Поэтому единственное, о чем Жекки позволила себе попросить Николая Степановича, очнувшись от переживаний, был порошок от мигрени. Когда Николай Степанович протянул ей картонную коробочку с порошком, Жекки взяла ее, уже не чувствуя той давящей изнутри тяжести, что несколько минут назад едва не привела ее к болевому обмороку.

— Благодарю, — сказала она, вставая. Жекки видела в глазах доктора безмолвно звучащий вопрос: «Совладаете ли вы с тем, что на вас обрушилось?» В том, с какой упрямой волей Жекки произнесла слово благодарности, как ей показалось, она вполне выразила ответ.

И Николай Степанович, видимо, понял ее правильно, потому что, провожая Жекки в столовую, держался более чем спокойно. Он и сам не без основания считал себя неплохим доктором, отчего благополучное завершение беседы с нервной пациенткой уверенно отнес на счет своего высокого врачебного искусства.

IX

Из-под фаянсовой крышки супницы, расписанной голубыми цветами, уже поднимался легкий аппетитный пар.

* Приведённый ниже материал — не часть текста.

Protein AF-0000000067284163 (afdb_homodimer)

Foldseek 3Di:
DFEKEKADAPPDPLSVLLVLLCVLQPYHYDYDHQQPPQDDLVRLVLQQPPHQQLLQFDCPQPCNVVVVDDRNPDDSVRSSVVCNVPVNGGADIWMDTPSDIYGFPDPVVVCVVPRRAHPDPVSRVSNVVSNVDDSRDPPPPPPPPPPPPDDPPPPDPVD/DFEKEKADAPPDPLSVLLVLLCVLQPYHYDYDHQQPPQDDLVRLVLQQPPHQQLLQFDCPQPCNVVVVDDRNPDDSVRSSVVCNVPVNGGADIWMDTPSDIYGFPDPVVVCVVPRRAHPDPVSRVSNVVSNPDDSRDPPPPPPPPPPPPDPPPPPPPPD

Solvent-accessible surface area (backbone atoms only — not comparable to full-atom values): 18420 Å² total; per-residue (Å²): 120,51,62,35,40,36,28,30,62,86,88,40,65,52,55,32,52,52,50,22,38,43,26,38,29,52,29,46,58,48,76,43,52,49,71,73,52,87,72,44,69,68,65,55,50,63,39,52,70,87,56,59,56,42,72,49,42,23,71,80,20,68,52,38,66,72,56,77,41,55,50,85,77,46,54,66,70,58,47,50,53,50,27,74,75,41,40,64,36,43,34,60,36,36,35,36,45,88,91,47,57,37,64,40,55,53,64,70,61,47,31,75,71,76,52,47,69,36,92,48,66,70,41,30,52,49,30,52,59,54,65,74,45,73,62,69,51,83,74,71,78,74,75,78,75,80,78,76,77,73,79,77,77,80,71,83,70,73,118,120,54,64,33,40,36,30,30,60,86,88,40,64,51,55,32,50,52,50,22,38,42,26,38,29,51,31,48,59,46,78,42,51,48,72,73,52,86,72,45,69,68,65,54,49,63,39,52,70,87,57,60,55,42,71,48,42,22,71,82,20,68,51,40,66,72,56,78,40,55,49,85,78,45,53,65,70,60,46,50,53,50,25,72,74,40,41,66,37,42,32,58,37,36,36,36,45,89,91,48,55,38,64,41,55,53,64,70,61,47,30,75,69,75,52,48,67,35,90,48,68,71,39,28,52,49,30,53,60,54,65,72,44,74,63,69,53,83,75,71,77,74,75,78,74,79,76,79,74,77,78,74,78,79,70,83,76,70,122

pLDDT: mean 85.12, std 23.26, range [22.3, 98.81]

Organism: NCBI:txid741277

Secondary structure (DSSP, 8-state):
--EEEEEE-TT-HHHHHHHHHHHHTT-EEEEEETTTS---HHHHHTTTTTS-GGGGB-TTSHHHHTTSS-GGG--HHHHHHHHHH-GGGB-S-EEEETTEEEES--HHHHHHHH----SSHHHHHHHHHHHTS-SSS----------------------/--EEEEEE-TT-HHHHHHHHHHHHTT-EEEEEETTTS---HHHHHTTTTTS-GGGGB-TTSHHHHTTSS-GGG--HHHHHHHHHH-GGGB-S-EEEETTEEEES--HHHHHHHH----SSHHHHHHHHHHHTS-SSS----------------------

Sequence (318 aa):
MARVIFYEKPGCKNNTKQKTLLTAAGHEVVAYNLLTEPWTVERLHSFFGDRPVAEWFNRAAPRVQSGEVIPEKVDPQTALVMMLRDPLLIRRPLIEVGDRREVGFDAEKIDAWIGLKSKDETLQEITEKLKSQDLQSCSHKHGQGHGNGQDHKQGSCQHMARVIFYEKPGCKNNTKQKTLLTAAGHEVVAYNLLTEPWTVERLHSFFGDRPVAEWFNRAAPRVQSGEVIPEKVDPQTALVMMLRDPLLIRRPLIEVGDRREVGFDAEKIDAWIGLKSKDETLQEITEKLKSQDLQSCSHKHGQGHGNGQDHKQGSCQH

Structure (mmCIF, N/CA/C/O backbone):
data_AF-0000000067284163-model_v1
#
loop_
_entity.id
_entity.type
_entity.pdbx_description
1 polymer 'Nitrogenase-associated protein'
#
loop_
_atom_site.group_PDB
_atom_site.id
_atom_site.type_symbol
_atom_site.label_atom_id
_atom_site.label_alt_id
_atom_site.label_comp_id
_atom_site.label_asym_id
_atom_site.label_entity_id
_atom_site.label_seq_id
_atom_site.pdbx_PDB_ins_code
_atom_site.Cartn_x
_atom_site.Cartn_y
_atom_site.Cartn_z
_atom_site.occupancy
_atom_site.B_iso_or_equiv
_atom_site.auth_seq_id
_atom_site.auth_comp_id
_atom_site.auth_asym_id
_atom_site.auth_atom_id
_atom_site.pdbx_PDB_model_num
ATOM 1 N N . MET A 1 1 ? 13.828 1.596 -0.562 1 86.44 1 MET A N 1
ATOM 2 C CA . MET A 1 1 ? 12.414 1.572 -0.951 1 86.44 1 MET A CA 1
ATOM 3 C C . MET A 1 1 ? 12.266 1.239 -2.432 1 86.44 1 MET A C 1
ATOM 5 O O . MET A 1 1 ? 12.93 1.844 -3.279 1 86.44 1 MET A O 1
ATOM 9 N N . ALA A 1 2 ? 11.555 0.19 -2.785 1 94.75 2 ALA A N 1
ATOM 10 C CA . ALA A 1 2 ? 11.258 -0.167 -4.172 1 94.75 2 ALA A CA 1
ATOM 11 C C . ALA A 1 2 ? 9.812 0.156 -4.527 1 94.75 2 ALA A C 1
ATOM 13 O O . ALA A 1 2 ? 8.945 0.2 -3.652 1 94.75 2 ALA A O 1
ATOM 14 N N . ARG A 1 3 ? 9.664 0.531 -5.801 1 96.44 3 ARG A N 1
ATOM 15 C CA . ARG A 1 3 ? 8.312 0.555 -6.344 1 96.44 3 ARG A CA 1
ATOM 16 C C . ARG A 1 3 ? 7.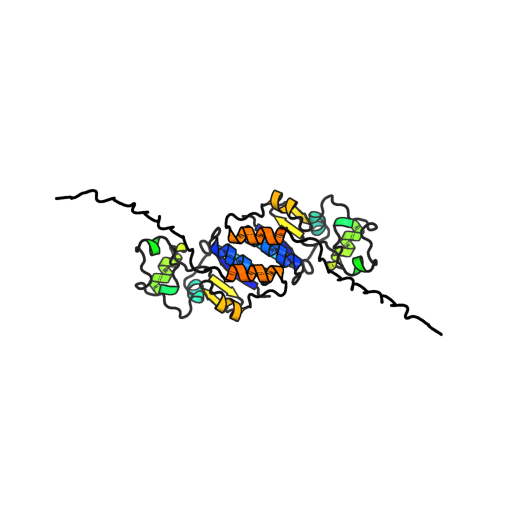891 -0.829 -6.828 1 96.44 3 ARG A C 1
ATOM 18 O O . ARG A 1 3 ? 8.461 -1.361 -7.777 1 96.44 3 ARG A O 1
ATOM 25 N N . VAL A 1 4 ? 6.91 -1.351 -6.227 1 98.31 4 VAL A N 1
ATOM 26 C CA . VAL A 1 4 ? 6.5 -2.727 -6.48 1 98.31 4 VAL A CA 1
ATOM 27 C C . VAL A 1 4 ? 5.176 -2.738 -7.242 1 98.31 4 VAL A C 1
ATOM 29 O O . VAL A 1 4 ? 4.141 -2.334 -6.703 1 98.31 4 VAL A O 1
ATOM 32 N N . ILE A 1 5 ? 5.211 -3.174 -8.508 1 98.5 5 ILE A N 1
ATOM 33 C CA . ILE A 1 5 ? 3.979 -3.445 -9.234 1 98.5 5 ILE A CA 1
ATOM 34 C C . ILE A 1 5 ? 3.422 -4.805 -8.828 1 98.5 5 ILE A C 1
ATOM 36 O O . ILE A 1 5 ? 4.125 -5.816 -8.898 1 98.5 5 ILE A O 1
ATOM 40 N N . PHE A 1 6 ? 2.227 -4.805 -8.359 1 98.69 6 PHE A N 1
ATOM 41 C CA . PHE A 1 6 ? 1.612 -5.957 -7.707 1 98.69 6 PHE A CA 1
ATOM 42 C C 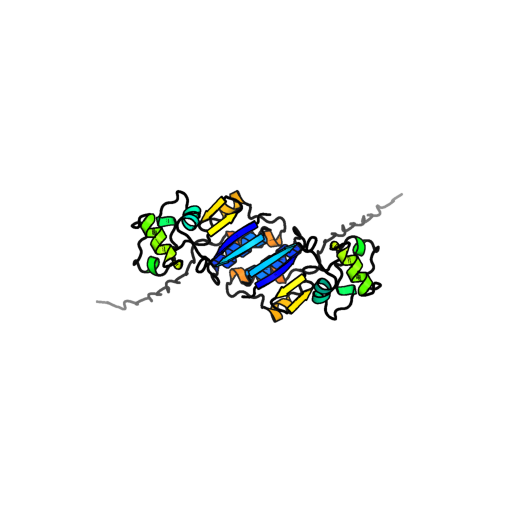. PHE A 1 6 ? 0.284 -6.305 -8.367 1 98.69 6 PHE A C 1
ATOM 44 O O . PHE A 1 6 ? -0.713 -5.605 -8.18 1 98.69 6 PHE A O 1
ATOM 51 N N . TYR A 1 7 ? 0.259 -7.387 -9.203 1 98.75 7 TYR A N 1
ATOM 52 C CA . TYR A 1 7 ? -0.98 -7.863 -9.812 1 98.75 7 TYR A CA 1
ATOM 53 C C . TYR A 1 7 ? -1.697 -8.844 -8.891 1 98.75 7 TYR A C 1
ATOM 55 O O . TYR A 1 7 ? -1.183 -9.93 -8.609 1 98.75 7 TYR A O 1
ATOM 63 N N . GLU A 1 8 ? -2.863 -8.383 -8.484 1 97.81 8 GLU A N 1
ATOM 64 C CA . GLU A 1 8 ? -3.594 -9.109 -7.445 1 97.81 8 GLU A CA 1
ATOM 65 C C . GLU A 1 8 ? -4.984 -9.516 -7.934 1 97.81 8 GLU A C 1
ATOM 67 O O . GLU A 1 8 ? -5.406 -9.125 -9.023 1 97.81 8 GLU A O 1
ATOM 72 N N . LYS A 1 9 ? -5.625 -10.398 -7.148 1 96.44 9 LYS A N 1
ATOM 73 C CA . LYS A 1 9 ? -7.078 -10.547 -7.195 1 96.44 9 LYS A CA 1
ATOM 74 C C . LYS A 1 9 ? -7.754 -9.68 -6.141 1 96.44 9 LYS A C 1
ATOM 76 O O . LYS A 1 9 ? -7.684 -9.977 -4.945 1 96.44 9 LYS A O 1
ATOM 81 N N . PRO A 1 10 ? -8.406 -8.664 -6.598 1 92.75 10 PRO A N 1
ATOM 82 C CA . PRO A 1 10 ? -9.031 -7.797 -5.594 1 92.75 10 PRO A CA 1
ATOM 83 C C . PRO A 1 10 ? -9.867 -8.57 -4.582 1 92.75 10 PRO A C 1
ATOM 85 O O . PRO A 1 10 ? -10.609 -9.484 -4.957 1 92.75 10 PRO A O 1
ATOM 88 N N . GLY A 1 11 ? -9.688 -8.203 -3.322 1 89.44 11 GLY A N 1
ATOM 89 C CA . GLY A 1 11 ? -10.461 -8.828 -2.264 1 89.44 11 GLY A CA 1
ATOM 90 C C . GLY A 1 11 ? -9.789 -10.047 -1.667 1 89.44 11 GLY A C 1
ATOM 91 O O . GLY A 1 11 ? -10.242 -10.578 -0.65 1 89.44 11 GLY A O 1
ATOM 92 N N . CYS A 1 12 ? -8.766 -10.523 -2.273 1 93.25 12 CYS A N 1
ATOM 93 C CA . CYS A 1 12 ? -8.047 -11.688 -1.771 1 93.25 12 CYS A CA 1
ATOM 94 C C . CYS A 1 12 ? -7.301 -11.352 -0.484 1 93.25 12 CYS A C 1
ATOM 96 O O . CYS A 1 12 ? -6.492 -10.43 -0.453 1 93.25 12 CYS A O 1
ATOM 98 N N . LYS A 1 13 ? -7.543 -12.133 0.504 1 89.62 13 LYS A N 1
ATOM 99 C CA . LYS A 1 13 ? -6.977 -11.875 1.825 1 89.62 13 LYS A CA 1
ATOM 100 C C . LYS A 1 13 ? -5.457 -12.023 1.809 1 89.62 13 LYS A C 1
ATOM 102 O O . LYS A 1 13 ? -4.746 -11.227 2.422 1 89.62 13 LYS A O 1
ATOM 107 N N . ASN A 1 14 ? -4.992 -13.031 1.187 1 92.31 14 ASN A N 1
ATOM 108 C CA . ASN A 1 14 ? -3.549 -13.242 1.154 1 92.31 14 ASN A CA 1
ATOM 109 C C . ASN A 1 14 ? -2.836 -12.117 0.405 1 92.31 14 ASN A C 1
ATOM 111 O O . ASN A 1 14 ? -1.75 -11.695 0.801 1 92.31 14 ASN A O 1
ATOM 115 N N . ASN A 1 15 ? -3.42 -11.711 -0.709 1 96 15 ASN A N 1
ATOM 116 C CA . ASN A 1 15 ? -2.834 -10.562 -1.393 1 96 15 ASN A CA 1
ATOM 117 C C . ASN A 1 15 ? -2.775 -9.336 -0.483 1 96 15 ASN A C 1
ATOM 119 O O . ASN A 1 15 ? -1.803 -8.586 -0.513 1 96 15 ASN A O 1
ATOM 123 N N . THR A 1 16 ? -3.789 -9.164 0.281 1 94.88 16 THR A N 1
ATOM 124 C CA . THR A 1 16 ? -3.795 -8.047 1.218 1 94.88 16 THR A CA 1
ATOM 125 C C . THR A 1 16 ? -2.648 -8.172 2.217 1 94.88 16 THR A C 1
ATOM 127 O O . THR A 1 16 ? -1.929 -7.199 2.469 1 94.88 16 THR A O 1
ATOM 130 N N . LYS A 1 17 ? -2.475 -9.359 2.748 1 93.81 17 LYS A N 1
ATOM 131 C CA . LYS A 1 17 ? -1.391 -9.602 3.695 1 93.81 17 LYS A CA 1
ATOM 132 C C . LYS A 1 17 ? -0.031 -9.328 3.059 1 93.81 17 LYS A C 1
ATOM 134 O O . LYS A 1 17 ? 0.837 -8.711 3.676 1 93.81 17 LYS A O 1
ATOM 139 N N . GLN A 1 18 ? 0.117 -9.805 1.904 1 95.75 18 GLN A N 1
ATOM 140 C CA . GLN A 1 18 ? 1.374 -9.641 1.183 1 95.75 18 GLN A CA 1
ATOM 141 C C . GLN A 1 18 ? 1.662 -8.164 0.914 1 95.75 18 GLN A C 1
ATOM 143 O O . GLN A 1 18 ? 2.779 -7.695 1.135 1 95.75 18 GLN A O 1
ATOM 148 N N . LYS A 1 19 ? 0.646 -7.461 0.476 1 96.94 19 LYS A N 1
ATOM 149 C CA . LYS A 1 19 ? 0.805 -6.023 0.263 1 96.94 19 LYS A CA 1
ATOM 150 C C . LYS A 1 19 ? 1.104 -5.305 1.575 1 96.94 19 LYS A C 1
ATOM 152 O O . LYS A 1 19 ? 1.901 -4.363 1.605 1 96.94 19 LYS A O 1
ATOM 157 N N . THR A 1 20 ? 0.448 -5.688 2.613 1 95.38 20 THR A N 1
ATOM 158 C CA . THR A 1 20 ? 0.695 -5.102 3.928 1 95.38 20 THR A CA 1
ATOM 159 C C . THR A 1 20 ? 2.152 -5.289 4.336 1 95.38 20 THR A C 1
ATOM 161 O O . THR A 1 20 ? 2.791 -4.355 4.824 1 95.38 20 THR A O 1
ATOM 164 N N . LEU A 1 21 ? 2.67 -6.48 4.168 1 94.25 21 LEU A N 1
ATOM 165 C CA . LEU A 1 21 ? 4.066 -6.781 4.473 1 94.25 21 LEU A CA 1
ATOM 166 C C . LEU A 1 21 ? 5 -5.871 3.686 1 94.25 21 LEU A C 1
ATOM 168 O O . LEU A 1 21 ? 5.922 -5.277 4.254 1 94.25 21 LEU A O 1
ATOM 172 N N . LEU A 1 22 ? 4.746 -5.73 2.439 1 96.88 22 LEU A N 1
ATOM 173 C CA . LEU A 1 22 ? 5.578 -4.902 1.574 1 96.88 22 LEU A CA 1
ATOM 174 C C . LEU A 1 22 ? 5.52 -3.439 2 1 96.88 22 LEU A C 1
ATOM 176 O O . LEU A 1 22 ? 6.543 -2.756 2.039 1 96.88 22 LEU A O 1
ATOM 180 N N . THR A 1 23 ? 4.32 -2.971 2.285 1 96.5 23 THR A N 1
ATOM 181 C CA . THR A 1 23 ? 4.125 -1.588 2.707 1 96.5 23 THR A CA 1
ATOM 182 C C . THR A 1 23 ? 4.812 -1.329 4.043 1 96.5 23 THR A C 1
ATOM 184 O O . THR A 1 23 ? 5.488 -0.312 4.215 1 96.5 23 THR A O 1
ATOM 187 N N . ALA A 1 24 ? 4.691 -2.238 4.953 1 93.88 24 ALA A N 1
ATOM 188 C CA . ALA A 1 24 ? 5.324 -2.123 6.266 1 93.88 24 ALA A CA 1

Жекки ловила на себе озабоченные взгляды сестры, занявшей за столом место хозяйки. Николай Степанович церемонно положил на колени белоснежную салфетку. Степа с Павлушей вовсю уминали хлеб, приготовившись окунуть ложки в тарелки со щами. Все томились одинаковым ожиданием. Наконец, дверь распахнулась, и запыхавшийся Юра влетел в столовую.

Он как всегда опоздал. Вспотевшие волосы двумя мокрыми колечками приклеились у него ко лбу. На щеках переливался влажный румянец. В глазах еще не погасло что-то блестящее и веселое, явно относившееся к той бурной уличной жизни, от которой он еще не вполне оторвался. Он так торопился, что мог дышать лишь через рот. Алефтина, всегда обедавшая с семьей, метнула на строптивого воспитанника суровый осуждающий взгляд. Елена Павловна потребовала, чтобы Юра немедленно шел мыть руки. Николай Степанович ничего не сказал, но по его виду можно было догадаться — никакого нового скандала и даже повышения голоса, будь то его собственный голос, или голос Ляли, он больше не допустит.